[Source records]
***
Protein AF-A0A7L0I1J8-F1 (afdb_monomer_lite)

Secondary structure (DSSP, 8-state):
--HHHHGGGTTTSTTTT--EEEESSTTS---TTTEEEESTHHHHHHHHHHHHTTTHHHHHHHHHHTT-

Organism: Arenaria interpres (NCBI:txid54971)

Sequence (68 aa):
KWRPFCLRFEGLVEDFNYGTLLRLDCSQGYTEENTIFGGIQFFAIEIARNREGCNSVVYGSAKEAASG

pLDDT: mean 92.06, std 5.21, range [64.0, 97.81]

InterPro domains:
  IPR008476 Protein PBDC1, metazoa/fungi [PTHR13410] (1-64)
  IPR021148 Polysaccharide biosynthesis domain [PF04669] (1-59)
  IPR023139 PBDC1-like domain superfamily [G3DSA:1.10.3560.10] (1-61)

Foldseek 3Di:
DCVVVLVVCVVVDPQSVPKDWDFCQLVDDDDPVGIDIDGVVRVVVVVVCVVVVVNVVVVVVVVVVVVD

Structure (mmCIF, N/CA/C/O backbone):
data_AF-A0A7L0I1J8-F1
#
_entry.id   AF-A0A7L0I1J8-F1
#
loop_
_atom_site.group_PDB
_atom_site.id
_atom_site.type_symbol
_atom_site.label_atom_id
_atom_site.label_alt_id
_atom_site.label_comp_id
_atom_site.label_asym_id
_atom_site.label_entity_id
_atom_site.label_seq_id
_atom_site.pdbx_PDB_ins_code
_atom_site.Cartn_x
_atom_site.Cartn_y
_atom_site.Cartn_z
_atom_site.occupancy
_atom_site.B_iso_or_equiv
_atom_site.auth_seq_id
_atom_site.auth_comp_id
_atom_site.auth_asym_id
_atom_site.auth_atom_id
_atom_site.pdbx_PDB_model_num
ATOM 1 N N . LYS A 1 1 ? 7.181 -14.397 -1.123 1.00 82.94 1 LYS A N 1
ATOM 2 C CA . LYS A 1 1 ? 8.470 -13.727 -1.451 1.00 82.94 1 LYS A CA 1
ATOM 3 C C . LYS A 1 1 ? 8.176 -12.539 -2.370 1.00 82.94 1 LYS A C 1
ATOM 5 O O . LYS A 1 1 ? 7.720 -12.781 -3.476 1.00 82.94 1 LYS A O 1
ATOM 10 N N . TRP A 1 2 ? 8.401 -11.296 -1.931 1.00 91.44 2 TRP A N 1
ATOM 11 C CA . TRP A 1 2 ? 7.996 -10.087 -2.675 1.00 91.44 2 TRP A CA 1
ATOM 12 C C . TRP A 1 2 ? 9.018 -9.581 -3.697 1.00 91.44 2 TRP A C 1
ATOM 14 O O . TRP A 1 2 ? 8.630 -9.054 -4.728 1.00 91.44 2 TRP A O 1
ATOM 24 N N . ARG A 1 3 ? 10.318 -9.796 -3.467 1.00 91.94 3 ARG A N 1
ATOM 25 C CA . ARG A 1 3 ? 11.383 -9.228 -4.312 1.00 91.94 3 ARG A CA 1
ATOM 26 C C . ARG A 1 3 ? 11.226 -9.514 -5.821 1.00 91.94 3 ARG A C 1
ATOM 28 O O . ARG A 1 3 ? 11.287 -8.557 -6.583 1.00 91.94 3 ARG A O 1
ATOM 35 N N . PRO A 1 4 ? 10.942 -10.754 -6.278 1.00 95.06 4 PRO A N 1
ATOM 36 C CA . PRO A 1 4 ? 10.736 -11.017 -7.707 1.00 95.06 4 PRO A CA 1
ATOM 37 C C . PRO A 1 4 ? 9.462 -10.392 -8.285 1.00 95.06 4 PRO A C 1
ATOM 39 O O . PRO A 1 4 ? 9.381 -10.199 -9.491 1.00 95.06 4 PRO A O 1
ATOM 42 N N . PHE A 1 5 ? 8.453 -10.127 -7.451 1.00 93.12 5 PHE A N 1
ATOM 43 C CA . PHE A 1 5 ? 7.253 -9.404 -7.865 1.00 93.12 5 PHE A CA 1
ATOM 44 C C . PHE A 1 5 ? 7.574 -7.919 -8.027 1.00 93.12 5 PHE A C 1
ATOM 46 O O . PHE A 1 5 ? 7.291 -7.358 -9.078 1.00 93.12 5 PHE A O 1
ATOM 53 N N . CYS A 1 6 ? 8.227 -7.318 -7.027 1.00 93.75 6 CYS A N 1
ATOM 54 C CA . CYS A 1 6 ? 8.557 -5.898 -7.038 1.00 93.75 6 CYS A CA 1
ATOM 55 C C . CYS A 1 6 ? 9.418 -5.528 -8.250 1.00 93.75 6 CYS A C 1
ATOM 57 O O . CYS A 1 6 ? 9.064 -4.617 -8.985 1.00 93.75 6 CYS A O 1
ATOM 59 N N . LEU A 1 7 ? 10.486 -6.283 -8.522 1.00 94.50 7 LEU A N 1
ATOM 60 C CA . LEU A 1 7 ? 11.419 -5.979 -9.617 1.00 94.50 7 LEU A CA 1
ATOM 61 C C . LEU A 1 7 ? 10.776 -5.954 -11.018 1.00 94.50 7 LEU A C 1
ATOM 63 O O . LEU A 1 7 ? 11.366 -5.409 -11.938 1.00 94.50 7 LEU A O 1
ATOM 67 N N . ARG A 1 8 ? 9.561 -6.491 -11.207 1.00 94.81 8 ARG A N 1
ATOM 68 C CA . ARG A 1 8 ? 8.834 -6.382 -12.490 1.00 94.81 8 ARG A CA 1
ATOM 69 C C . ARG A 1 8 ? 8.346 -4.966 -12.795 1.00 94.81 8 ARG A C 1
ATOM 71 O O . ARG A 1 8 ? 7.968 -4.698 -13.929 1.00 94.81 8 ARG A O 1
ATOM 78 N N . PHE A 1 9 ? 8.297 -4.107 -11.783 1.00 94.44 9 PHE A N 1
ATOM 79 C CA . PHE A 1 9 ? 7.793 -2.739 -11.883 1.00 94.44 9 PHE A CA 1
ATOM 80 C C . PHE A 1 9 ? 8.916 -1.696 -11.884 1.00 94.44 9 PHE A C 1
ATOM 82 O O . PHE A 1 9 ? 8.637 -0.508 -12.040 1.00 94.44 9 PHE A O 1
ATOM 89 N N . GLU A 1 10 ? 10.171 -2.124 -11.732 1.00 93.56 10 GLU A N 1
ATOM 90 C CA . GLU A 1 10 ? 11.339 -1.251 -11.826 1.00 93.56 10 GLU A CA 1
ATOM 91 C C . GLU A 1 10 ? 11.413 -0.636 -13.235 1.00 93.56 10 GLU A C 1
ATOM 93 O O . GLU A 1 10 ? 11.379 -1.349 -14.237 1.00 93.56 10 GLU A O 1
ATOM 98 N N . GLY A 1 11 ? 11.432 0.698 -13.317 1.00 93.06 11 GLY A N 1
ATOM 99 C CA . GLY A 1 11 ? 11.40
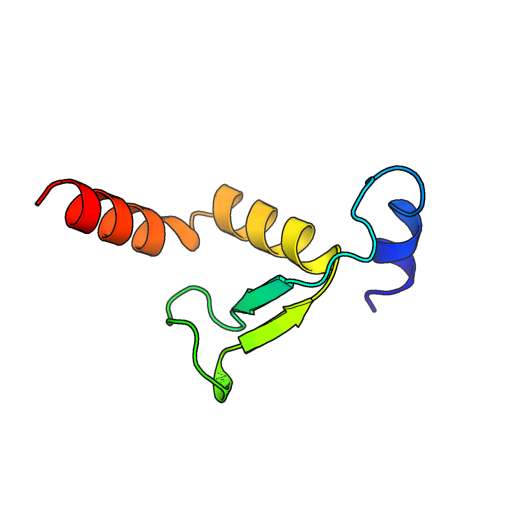8 1.446 -14.583 1.00 93.06 11 GLY A CA 1
ATOM 100 C C . GLY A 1 11 ? 10.037 1.552 -15.269 1.00 93.06 11 GLY A C 1
ATOM 101 O O . GLY A 1 11 ? 9.912 2.303 -16.232 1.00 93.06 11 GLY A O 1
ATOM 102 N N . LEU A 1 12 ? 9.010 0.844 -14.780 1.00 95.06 12 LEU A N 1
ATOM 103 C CA . LEU A 1 12 ? 7.624 0.976 -15.253 1.00 95.06 12 LEU A CA 1
ATOM 104 C C . LEU A 1 12 ? 6.811 1.929 -14.372 1.00 95.06 12 LEU A C 1
ATOM 106 O O . LEU A 1 12 ? 6.000 2.701 -14.876 1.00 95.06 12 LEU A O 1
ATOM 110 N N . VAL A 1 13 ? 7.004 1.846 -13.055 1.00 92.19 13 VAL A N 1
ATOM 111 C CA . VAL A 1 13 ? 6.370 2.741 -12.086 1.00 92.19 13 VAL A CA 1
ATOM 112 C C . VAL A 1 13 ? 7.384 3.804 -11.691 1.00 92.19 13 VAL A C 1
A
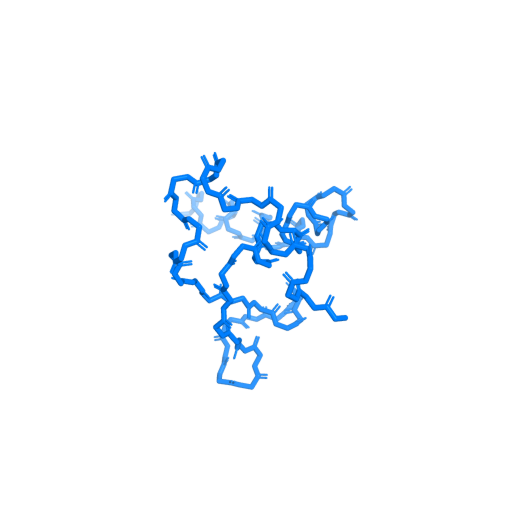TOM 114 O O . VAL A 1 13 ? 8.437 3.474 -11.151 1.00 92.19 13 VAL A O 1
ATOM 117 N N . GLU A 1 14 ? 7.056 5.065 -11.973 1.00 91.00 14 GLU A N 1
ATOM 118 C CA . GLU A 1 14 ? 7.907 6.231 -11.691 1.00 91.00 14 GLU A CA 1
ATOM 119 C C . GLU A 1 14 ? 8.352 6.254 -10.221 1.00 91.00 14 GLU A C 1
ATOM 121 O O . GLU A 1 14 ? 9.541 6.311 -9.915 1.00 91.00 14 GLU A O 1
ATOM 126 N N . ASP A 1 15 ? 7.400 6.030 -9.318 1.00 89.25 15 ASP A N 1
ATOM 127 C CA . ASP A 1 15 ? 7.598 6.044 -7.871 1.00 89.25 15 ASP A CA 1
ATOM 128 C C . ASP A 1 15 ? 7.890 4.654 -7.282 1.00 89.25 15 ASP A C 1
ATOM 130 O O . ASP A 1 15 ? 7.465 4.323 -6.174 1.00 89.25 15 ASP A O 1
ATOM 134 N N . PHE A 1 16 ? 8.616 3.797 -8.007 1.00 88.19 16 PHE A N 1
ATOM 135 C CA . PHE A 1 16 ? 8.883 2.410 -7.593 1.00 88.19 16 PHE A CA 1
ATOM 136 C C . PHE A 1 16 ? 9.457 2.279 -6.165 1.00 88.19 16 PHE A C 1
ATOM 138 O O . PHE A 1 16 ? 9.100 1.352 -5.431 1.00 88.19 16 PHE A O 1
ATOM 145 N N . ASN A 1 17 ? 10.321 3.218 -5.768 1.00 86.88 17 ASN A N 1
ATOM 146 C CA . ASN A 1 17 ? 10.958 3.262 -4.448 1.00 86.88 17 ASN A CA 1
ATOM 147 C C . ASN A 1 17 ? 10.243 4.185 -3.449 1.00 86.88 17 ASN A C 1
ATOM 149 O O . ASN A 1 17 ? 10.744 4.374 -2.339 1.00 86.88 17 ASN A O 1
ATOM 153 N N . TYR A 1 18 ? 9.102 4.774 -3.819 1.00 93.44 18 TYR A N 1
ATOM 154 C CA . TYR A 1 18 ? 8.342 5.604 -2.898 1.00 93.44 18 TYR A CA 1
ATOM 155 C C . TYR A 1 18 ? 7.761 4.746 -1.779 1.00 93.44 18 TYR A C 1
ATOM 157 O O . TYR A 1 18 ? 7.121 3.715 -1.997 1.00
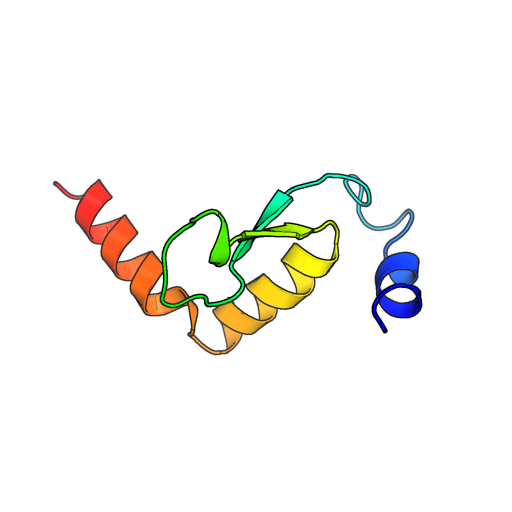 93.44 18 TYR A O 1
ATOM 165 N N . GLY A 1 19 ? 8.030 5.185 -0.561 1.00 93.69 19 GLY A N 1
ATOM 166 C CA . GLY A 1 19 ? 7.601 4.518 0.644 1.00 93.69 19 GLY A CA 1
ATOM 167 C C . GLY A 1 19 ? 6.250 5.004 1.120 1.00 93.69 19 GLY A C 1
ATOM 168 O O . GLY A 1 19 ? 6.034 6.206 1.240 1.00 93.69 19 GLY A O 1
ATOM 169 N N . THR A 1 20 ? 5.365 4.077 1.461 1.00 94.50 20 THR A N 1
ATOM 170 C CA . THR A 1 20 ? 4.051 4.394 2.015 1.00 94.50 20 THR A CA 1
ATOM 171 C C . THR A 1 20 ? 3.712 3.498 3.200 1.00 94.50 20 THR A C 1
ATOM 173 O O . THR A 1 20 ? 4.295 2.427 3.394 1.00 94.50 20 THR A O 1
ATOM 176 N N . LEU A 1 21 ? 2.769 3.956 4.018 1.00 96.31 21 LEU A N 1
ATOM 177 C CA . LEU A 1 21 ? 2.217 3.174 5.114 1.00 96.31 21 LEU A CA 1
ATOM 178 C C . LEU A 1 21 ? 1.172 2.204 4.568 1.00 96.31 21 LEU A C 1
ATOM 180 O O . LEU A 1 21 ? 0.327 2.560 3.749 1.00 96.31 21 LEU A O 1
ATOM 184 N N . LEU A 1 22 ? 1.215 0.971 5.053 1.00 95.88 22 LEU A N 1
ATOM 185 C CA . LEU A 1 22 ? 0.293 -0.086 4.677 1.00 95.88 22 LEU A CA 1
ATOM 186 C C . LEU A 1 22 ? -0.292 -0.720 5.936 1.00 95.88 22 LEU A C 1
ATOM 188 O O . LEU A 1 22 ? 0.445 -1.157 6.821 1.00 95.88 22 LEU A O 1
ATOM 192 N N . ARG A 1 23 ? -1.624 -0.809 5.982 1.00 96.12 23 ARG A N 1
ATOM 193 C CA . ARG A 1 23 ? -2.340 -1.500 7.058 1.00 96.12 23 ARG A CA 1
ATOM 194 C C . ARG A 1 23 ? -2.178 -3.012 6.940 1.00 96.12 23 ARG A C 1
ATOM 196 O O . ARG A 1 23 ? -2.389 -3.555 5.849 1.00 96.12 23 ARG A O 1
ATOM 203 N N . LEU A 1 24 ? -1.879 -3.693 8.041 1.00 95.94 24 LEU A N 1
ATOM 204 C CA . LEU A 1 24 ? -1.851 -5.157 8.111 1.00 95.94 24 LEU A CA 1
ATOM 205 C C . LEU A 1 24 ? -3.274 -5.726 8.034 1.00 95.94 24 LEU A C 1
ATOM 207 O O . LEU A 1 24 ? -3.561 -6.554 7.170 1.00 95.94 24 LEU A O 1
ATOM 211 N N . ASP A 1 25 ? -4.177 -5.187 8.845 1.00 94.38 25 ASP A N 1
ATOM 212 C CA . ASP A 1 25 ? -5.616 -5.428 8.833 1.00 94.38 25 ASP A CA 1
ATOM 213 C C . ASP A 1 25 ? -6.344 -4.188 8.290 1.00 94.38 25 ASP A C 1
ATOM 215 O O . ASP A 1 25 ? -6.240 -3.086 8.834 1.00 94.38 25 ASP A O 1
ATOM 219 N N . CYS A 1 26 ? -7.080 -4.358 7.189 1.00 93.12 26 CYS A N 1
***
Instructions to follow ▸ In the data above, which lines lie between the line with "ATOM 168 O O" and the line with "ATOM 188 O O", inclusive? Print those lines exactly and nothing else.

Output below ▸
ATOM 168 O O . GLY A 1 19 ? 6.034 6.206 1.240 1.00 93.69 19 GLY A O 1
ATOM 169 N N . THR A 1 20 ? 5.365 4.077 1.461 1.00 94.50 20 THR A N 1
ATOM 170 C CA . THR A 1 20 ? 4.051 4.394 2.015 1.00 94.50 20 THR A CA 1
ATOM 171 C C . THR A 1 20 ? 3.712 3.498 3.200 1.00 94.50 20 THR A C 1
ATOM 173 O O . THR A 1 20 ? 4.295 2.427 3.394 1.00 94.50 20 THR A O 1
ATOM 176 N N . LEU A 1 21 ? 2.769 3.956 4.018 1.00 96.31 21 LEU A N 1
ATOM 177 C CA . LEU A 1 21 ? 2.217 3.174 5.114 1.00 96.31 21 LEU A CA 1
ATOM 178 C C . LEU A 1 21 ? 1.172 2.204 4.568 1.00 96.31 21 LEU A C 1
ATOM 180 O O . LEU A 1 21 ? 0.327 2.560 3.749 1.00 96.31 21 LEU A O 1
ATOM 184 N N . LEU A 1 22 ? 1.215 0.971 5.053 1.00 95.88 22 LEU A N 1
ATOM 185 C CA . LEU A 1 22 ? 0.293 -0.086 4.677 1.00 95.88 22 LEU A CA 1
ATOM 186 C C . LEU A 1 22 ? -0.292 -0.720 5.936 1.00 95.88 22 LEU A C 1
ATOM 188 O O . LEU A 1 22 ? 0.445 -1.157 6.821 1.00 95.88 22 LEU A O 1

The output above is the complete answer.